Problem: how do we recover from user errors (connectivity issues / storage service down / etc.)? Environment: Spark streaming using Kafka Direct Streams Code Snippet:
HashSet<String> topicsSet = new HashSet<String>(Arrays.asList("kafkaTopic1"));
HashMap<String, String> kafkaParams = new HashMap<String, String>();
kafkaParams.put("metadata.broker.list", "localhost:9092");
kafkaParams.put("auto.offset.reset", "smallest");
JavaPairInputDStream<String, String> messages = KafkaUtils
.createDirectStream(jssc, String.class, String.class, StringDecoder.class,
StringDecoder.class, kafkaParams, topicsSet);
JavaDStream<String> inputStream = messages
.map(new Function<Tuple2<String, String>, String>() {
@Override
public String call(Tuple2<String, String> tuple2) {
return tuple2._2();
}});
inputStream.foreachRDD(new Function<JavaRDD<String>, Void>() {
@Override
public Void call(JavaRDD<String> rdd) throws Exception {
if(!rdd.isEmpty())
{
rdd.foreach(new VoidFunction<String>(){
@Override
public void call(String arg0) throws Exception {
System.out.println("------------------------rdd----------"+arg0);
Thread.sleep(1000);
throw new Exception(" :::::::::::::::user and/or service
exception::::::::::::::"+arg0);
}});
}
return null;
}
});
Detailed Description: Using spark streaming I read the text messages from kafka
using direct API. For sake of simplicity, all I do in processing is printing
each message on console and sleep of 1 sec. as a placeholder for actual
processing. Assuming we get a user error may be due to bad record, format error
or the service connectivity issues or let's say the persistent store downtime.
I've represented that with throwing an Exception from foreach block.
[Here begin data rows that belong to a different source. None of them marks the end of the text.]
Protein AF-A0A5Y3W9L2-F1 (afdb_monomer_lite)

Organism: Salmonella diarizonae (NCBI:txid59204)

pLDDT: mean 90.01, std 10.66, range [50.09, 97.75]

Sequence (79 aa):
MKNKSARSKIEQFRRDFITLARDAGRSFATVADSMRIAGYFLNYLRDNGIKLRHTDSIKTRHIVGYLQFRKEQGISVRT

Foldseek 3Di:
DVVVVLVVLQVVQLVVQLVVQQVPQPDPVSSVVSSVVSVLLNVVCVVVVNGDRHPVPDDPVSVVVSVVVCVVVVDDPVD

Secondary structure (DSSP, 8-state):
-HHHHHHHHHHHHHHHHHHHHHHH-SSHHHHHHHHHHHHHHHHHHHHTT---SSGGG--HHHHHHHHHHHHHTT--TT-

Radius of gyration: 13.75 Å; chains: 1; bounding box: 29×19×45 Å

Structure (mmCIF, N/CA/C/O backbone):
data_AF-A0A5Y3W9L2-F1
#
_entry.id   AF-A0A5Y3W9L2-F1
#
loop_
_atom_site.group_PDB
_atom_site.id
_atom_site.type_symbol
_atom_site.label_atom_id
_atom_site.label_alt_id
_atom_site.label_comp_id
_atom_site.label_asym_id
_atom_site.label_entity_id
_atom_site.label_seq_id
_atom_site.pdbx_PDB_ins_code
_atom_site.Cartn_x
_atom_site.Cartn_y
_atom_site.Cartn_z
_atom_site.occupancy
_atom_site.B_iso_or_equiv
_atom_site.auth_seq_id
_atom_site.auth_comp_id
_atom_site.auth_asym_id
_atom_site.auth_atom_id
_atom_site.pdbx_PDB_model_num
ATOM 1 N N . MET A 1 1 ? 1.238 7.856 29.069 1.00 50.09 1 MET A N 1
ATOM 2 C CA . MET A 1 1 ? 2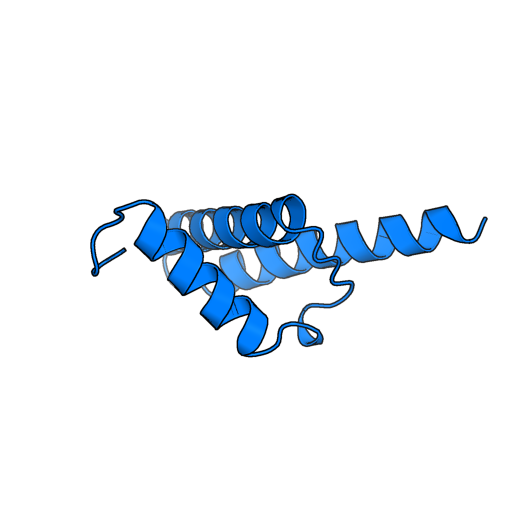.190 7.013 28.293 1.00 50.09 1 MET A CA 1
ATOM 3 C C . MET A 1 1 ? 1.548 6.084 27.242 1.00 50.09 1 MET A C 1
ATOM 5 O O . MET A 1 1 ? 2.2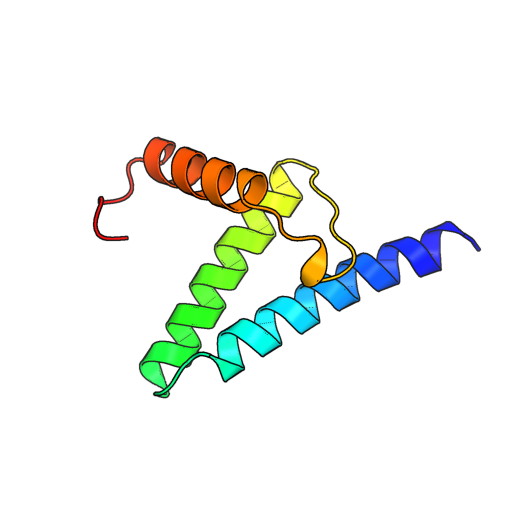33 5.748 26.283 1.00 50.09 1 MET A O 1
ATOM 9 N N . LYS A 1 2 ? 0.254 5.712 27.326 1.00 51.88 2 LYS A N 1
ATOM 10 C CA . LYS A 1 2 ? -0.399 4.761 26.387 1.00 51.88 2 LYS A CA 1
ATOM 11 C C . LYS A 1 2 ? -0.404 5.184 24.897 1.00 51.88 2 LYS A C 1
ATOM 13 O O . LYS A 1 2 ? -0.233 4.338 24.023 1.00 51.88 2 LYS A O 1
ATOM 18 N N . ASN A 1 3 ? -0.504 6.481 24.589 1.00 60.06 3 ASN A N 1
ATOM 19 C CA . ASN A 1 3 ? -0.615 6.959 23.196 1.00 60.06 3 ASN A CA 1
ATOM 20 C C . ASN A 1 3 ? 0.703 6.929 22.403 1.00 60.06 3 ASN A C 1
ATOM 22 O O . ASN A 1 3 ? 0.679 6.807 21.178 1.00 60.06 3 ASN A O 1
ATOM 26 N N . LYS A 1 4 ? 1.858 6.995 23.082 1.00 64.56 4 LYS A N 1
ATOM 27 C CA . LYS A 1 4 ? 3.178 7.030 22.426 1.00 64.56 4 LYS A CA 1
ATOM 28 C C . LYS A 1 4 ? 3.514 5.676 21.785 1.00 64.56 4 LYS A C 1
ATOM 30 O O . LYS A 1 4 ? 3.952 5.631 20.641 1.00 64.56 4 LYS A O 1
ATOM 35 N N . SER A 1 5 ? 3.197 4.577 22.479 1.00 71.56 5 SER A N 1
ATOM 36 C CA . SER A 1 5 ? 3.361 3.207 21.966 1.00 71.56 5 SER A CA 1
ATOM 37 C C . SER A 1 5 ? 2.446 2.926 20.769 1.00 71.56 5 SER A C 1
ATOM 39 O O . SER A 1 5 ? 2.879 2.359 19.769 1.00 71.56 5 SER A O 1
ATOM 41 N N . ALA A 1 6 ? 1.191 3.388 20.817 1.00 70.38 6 ALA A N 1
ATOM 42 C CA . ALA A 1 6 ? 0.250 3.190 19.719 1.00 70.38 6 ALA A CA 1
ATOM 43 C C . ALA A 1 6 ? 0.667 3.919 18.433 1.00 70.38 6 ALA A C 1
ATOM 45 O O . ALA A 1 6 ? 0.624 3.317 17.363 1.00 70.38 6 ALA A O 1
ATOM 46 N N . ARG A 1 7 ? 1.108 5.180 18.546 1.00 75.19 7 ARG A N 1
ATOM 47 C CA . ARG A 1 7 ? 1.661 5.943 17.418 1.00 75.19 7 ARG A CA 1
ATOM 48 C C . ARG A 1 7 ? 2.922 5.275 16.863 1.00 75.19 7 ARG A C 1
ATOM 50 O O . ARG A 1 7 ? 3.051 5.162 15.653 1.00 75.19 7 ARG A O 1
ATOM 57 N N . SER A 1 8 ? 3.787 4.759 17.739 1.00 86.88 8 SER A N 1
ATOM 58 C CA . SER A 1 8 ? 4.997 4.027 17.340 1.00 86.88 8 SER A CA 1
ATOM 59 C C . SER A 1 8 ? 4.687 2.807 16.468 1.00 86.88 8 SER A C 1
ATOM 61 O O . SER A 1 8 ? 5.292 2.640 15.415 1.00 86.88 8 SER A O 1
ATOM 63 N N . LYS A 1 9 ? 3.683 2.000 16.840 1.00 91.19 9 LYS A N 1
ATOM 64 C CA . LYS A 1 9 ? 3.291 0.815 16.055 1.00 91.19 9 LYS A CA 1
ATOM 65 C C . LYS A 1 9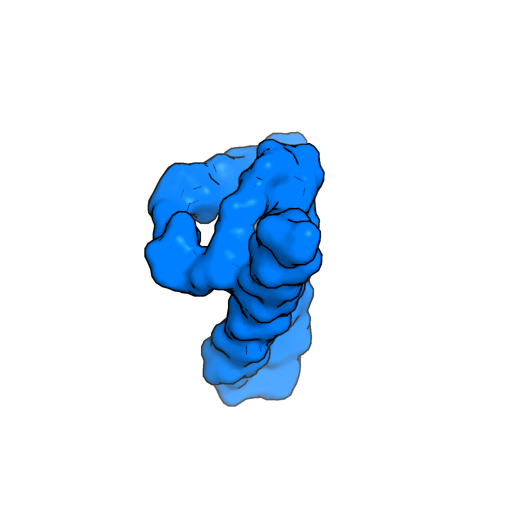 ? 2.741 1.160 14.668 1.00 91.19 9 LYS A C 1
ATOM 67 O O . LYS A 1 9 ? 2.978 0.426 13.721 1.00 91.19 9 LYS A O 1
ATOM 72 N N . ILE A 1 10 ? 2.024 2.277 14.535 1.00 92.19 10 ILE A N 1
ATOM 73 C CA . ILE A 1 10 ? 1.538 2.746 13.226 1.00 92.19 10 ILE A CA 1
ATOM 74 C C . ILE A 1 10 ? 2.721 3.150 12.338 1.00 92.19 10 ILE A C 1
ATOM 76 O O . ILE A 1 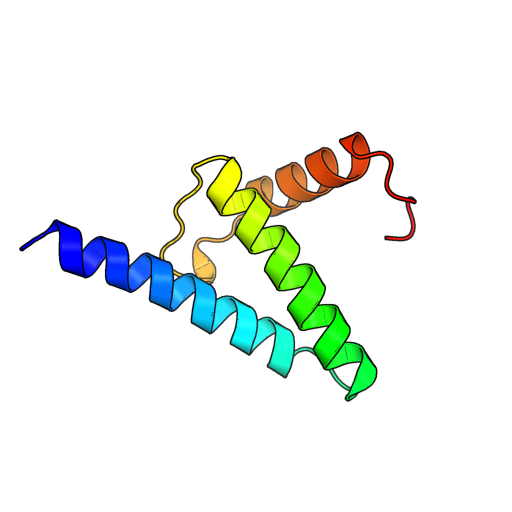10 ? 2.772 2.778 11.170 1.00 92.19 10 ILE A O 1
ATOM 80 N N . GLU A 1 11 ? 3.695 3.875 12.889 1.00 93.00 11 GLU A N 1
ATOM 81 C CA . GLU A 1 11 ? 4.900 4.252 12.140 1.00 93.00 11 GLU A CA 1
ATOM 82 C C . GLU A 1 11 ? 5.776 3.043 11.791 1.00 93.00 11 GLU A C 1
ATOM 84 O O . GLU A 1 11 ? 6.375 3.008 10.717 1.00 93.00 11 GLU A O 1
ATOM 89 N N . GLN A 1 12 ? 5.836 2.043 12.672 1.00 94.94 12 GLN A N 1
ATOM 90 C CA . GLN A 1 12 ? 6.508 0.775 12.400 1.00 94.94 12 GLN A CA 1
ATOM 91 C C . GLN A 1 12 ? 5.841 0.045 11.233 1.00 94.94 12 GLN A C 1
ATOM 93 O O . GLN A 1 12 ? 6.511 -0.229 10.247 1.00 94.94 12 GLN A O 1
ATOM 98 N N . PHE A 1 13 ? 4.515 -0.116 11.262 1.00 96.19 13 PHE A N 1
ATOM 99 C CA . PHE A 1 13 ? 3.760 -0.678 10.140 1.00 96.19 13 PHE A CA 1
ATOM 100 C C . PHE A 1 13 ? 4.066 0.010 8.803 1.00 96.19 13 PHE A C 1
ATOM 102 O O . PHE A 1 13 ? 4.294 -0.667 7.805 1.00 96.19 13 PHE A O 1
ATOM 109 N N . ARG A 1 14 ? 4.086 1.349 8.768 1.00 96.06 14 ARG A N 1
ATOM 110 C CA . ARG A 1 14 ? 4.376 2.098 7.534 1.00 96.06 14 ARG A CA 1
ATOM 111 C C . ARG A 1 14 ? 5.770 1.784 6.997 1.00 96.06 14 ARG A C 1
ATOM 113 O O . ARG A 1 14 ? 5.922 1.607 5.792 1.00 96.06 14 ARG A O 1
ATOM 120 N N . ARG A 1 15 ? 6.772 1.730 7.879 1.00 96.06 15 ARG A N 1
ATOM 121 C CA . ARG A 1 15 ? 8.148 1.377 7.507 1.00 96.06 15 ARG A CA 1
ATOM 122 C C . ARG A 1 15 ? 8.230 -0.056 7.001 1.00 96.06 15 ARG A C 1
ATOM 124 O O . ARG A 1 15 ? 8.733 -0.264 5.904 1.00 96.06 15 ARG A O 1
ATOM 131 N N . ASP A 1 16 ? 7.678 -1.002 7.752 1.00 96.62 16 ASP A N 1
ATOM 132 C CA . ASP A 1 16 ? 7.701 -2.425 7.412 1.00 96.62 16 ASP A CA 1
ATOM 133 C C . ASP A 1 16 ? 7.033 -2.673 6.055 1.00 96.62 16 ASP A C 1
ATOM 135 O O . ASP A 1 16 ? 7.566 -3.392 5.216 1.00 96.62 16 ASP A O 1
ATOM 139 N N . PHE A 1 17 ? 5.910 -2.002 5.786 1.00 96.62 17 PHE A N 1
ATOM 140 C CA . PHE A 1 17 ? 5.206 -2.120 4.512 1.00 96.62 17 PHE A CA 1
ATOM 141 C C . PHE A 1 17 ? 6.030 -1.607 3.317 1.00 96.62 17 PHE A C 1
ATOM 143 O O . PHE A 1 17 ? 6.045 -2.242 2.264 1.00 96.62 17 PHE A O 1
ATOM 150 N N . ILE A 1 18 ? 6.752 -0.490 3.471 1.00 96.50 18 ILE A N 1
ATOM 151 C CA . ILE A 1 18 ? 7.663 0.012 2.429 1.00 96.50 18 ILE A CA 1
ATOM 152 C C . ILE A 1 18 ? 8.852 -0.933 2.232 1.00 96.50 18 ILE A C 1
ATOM 154 O O . ILE A 1 18 ? 9.251 -1.165 1.092 1.00 96.50 18 ILE A O 1
ATOM 158 N N . THR A 1 19 ? 9.393 -1.502 3.311 1.00 95.56 19 THR A N 1
ATOM 159 C CA . THR A 1 19 ? 10.467 -2.503 3.237 1.00 95.56 19 THR A CA 1
ATOM 160 C C . THR A 1 19 ? 10.013 -3.732 2.454 1.00 95.56 19 THR A C 1
ATOM 162 O O . THR A 1 19 ? 10.692 -4.122 1.511 1.00 95.56 19 THR A O 1
ATOM 165 N N . LEU A 1 20 ? 8.823 -4.270 2.745 1.00 94.50 20 LEU A N 1
ATOM 166 C CA . LEU A 1 20 ? 8.253 -5.385 1.982 1.00 94.50 20 LEU A CA 1
ATOM 167 C C . LEU A 1 20 ? 8.082 -5.041 0.497 1.00 94.50 20 LEU A C 1
ATOM 169 O O . LEU A 1 20 ? 8.392 -5.860 -0.362 1.00 94.50 20 LEU A O 1
ATOM 173 N N . ALA A 1 21 ? 7.621 -3.829 0.178 1.00 94.00 21 ALA A N 1
ATOM 174 C CA . ALA A 1 21 ? 7.463 -3.392 -1.208 1.00 94.00 21 ALA A CA 1
ATOM 175 C C . ALA A 1 21 ? 8.804 -3.264 -1.944 1.00 94.00 21 ALA A C 1
ATOM 177 O O . ALA A 1 21 ? 8.895 -3.596 -3.126 1.00 94.00 21 ALA A O 1
ATOM 178 N N . ARG A 1 22 ? 9.847 -2.800 -1.249 1.00 93.38 22 ARG A N 1
ATOM 179 C CA . ARG A 1 22 ? 11.209 -2.746 -1.783 1.00 93.38 22 ARG A CA 1
ATOM 180 C C . ARG A 1 22 ? 11.739 -4.153 -2.051 1.00 93.38 22 ARG A C 1
ATOM 182 O O . ARG A 1 22 ? 12.227 -4.409 -3.145 1.00 93.38 22 ARG A O 1
ATOM 189 N N . ASP A 1 23 ? 11.609 -5.046 -1.076 1.00 90.88 23 ASP A N 1
ATOM 190 C CA . ASP A 1 23 ? 12.166 -6.400 -1.130 1.00 90.88 23 ASP A CA 1
ATOM 191 C C . ASP A 1 23 ? 11.400 -7.303 -2.124 1.00 90.88 23 ASP A C 1
ATOM 193 O O . ASP A 1 23 ? 11.958 -8.257 -2.662 1.00 90.88 23 ASP A O 1
ATOM 197 N N . ALA A 1 24 ? 10.138 -6.977 -2.431 1.00 88.00 24 ALA A N 1
ATOM 198 C CA . ALA A 1 24 ? 9.354 -7.631 -3.481 1.00 88.00 24 ALA A CA 1
ATOM 199 C C . ALA A 1 24 ? 9.766 -7.222 -4.913 1.00 88.00 24 ALA A C 1
ATOM 201 O O . ALA A 1 24 ? 9.497 -7.958 -5.868 1.00 88.00 24 ALA A O 1
ATOM 202 N N . GLY A 1 25 ? 10.400 -6.057 -5.090 1.00 82.31 25 GLY A N 1
ATOM 203 C CA . GLY A 1 25 ? 10.862 -5.584 -6.394 1.00 82.31 25 GLY A CA 1
ATOM 204 C C . GLY A 1 25 ? 12.071 -6.388 -6.880 1.00 82.31 25 GLY A C 1
ATOM 205 O O . GLY A 1 25 ? 13.128 -6.361 -6.261 1.00 82.31 25 GLY A O 1
ATOM 206 N N . ARG A 1 26 ? 11.944 -7.095 -8.011 1.00 72.31 26 ARG A N 1
ATOM 207 C CA . ARG A 1 26 ? 13.011 -7.988 -8.517 1.00 72.31 26 ARG A CA 1
ATOM 208 C C . ARG A 1 26 ? 14.143 -7.274 -9.271 1.00 72.31 26 ARG A C 1
ATOM 210 O O . ARG A 1 26 ? 15.234 -7.814 -9.389 1.00 72.31 26 ARG A O 1
ATOM 217 N N . SER A 1 27 ? 13.882 -6.085 -9.809 1.00 76.88 27 SER A N 1
ATOM 218 C CA . SER A 1 27 ? 14.824 -5.231 -10.554 1.00 76.88 27 SER A CA 1
ATOM 219 C C . SER A 1 27 ? 14.770 -3.794 -10.035 1.00 76.88 27 SER A C 1
ATOM 221 O O . SER A 1 27 ? 13.721 -3.350 -9.569 1.00 76.88 27 SER A O 1
ATOM 223 N N . PHE A 1 28 ? 15.863 -3.037 -10.158 1.00 68.06 28 PHE A N 1
ATOM 224 C CA . PHE A 1 28 ? 15.981 -1.669 -9.636 1.00 68.06 28 PHE A CA 1
ATOM 225 C C . PHE A 1 28 ? 14.828 -0.746 -10.079 1.00 68.06 28 PHE A C 1
ATOM 227 O O . PHE A 1 28 ? 14.242 -0.048 -9.252 1.00 68.06 28 PHE A O 1
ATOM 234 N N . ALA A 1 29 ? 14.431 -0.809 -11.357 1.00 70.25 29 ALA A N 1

I
understand spark retries this configurable number of times and proceeds ahead.
The question is what happens to those failed messages, does ( if yes when )
spark re-tries those ? If not, does it have any callback method so as user can
log / dump it in error queue and provision it for further analysis and / or
retrials manually. Also, fyi, checkpoints are enabled and above code is in
create context method to recover from spark driver / worker failures.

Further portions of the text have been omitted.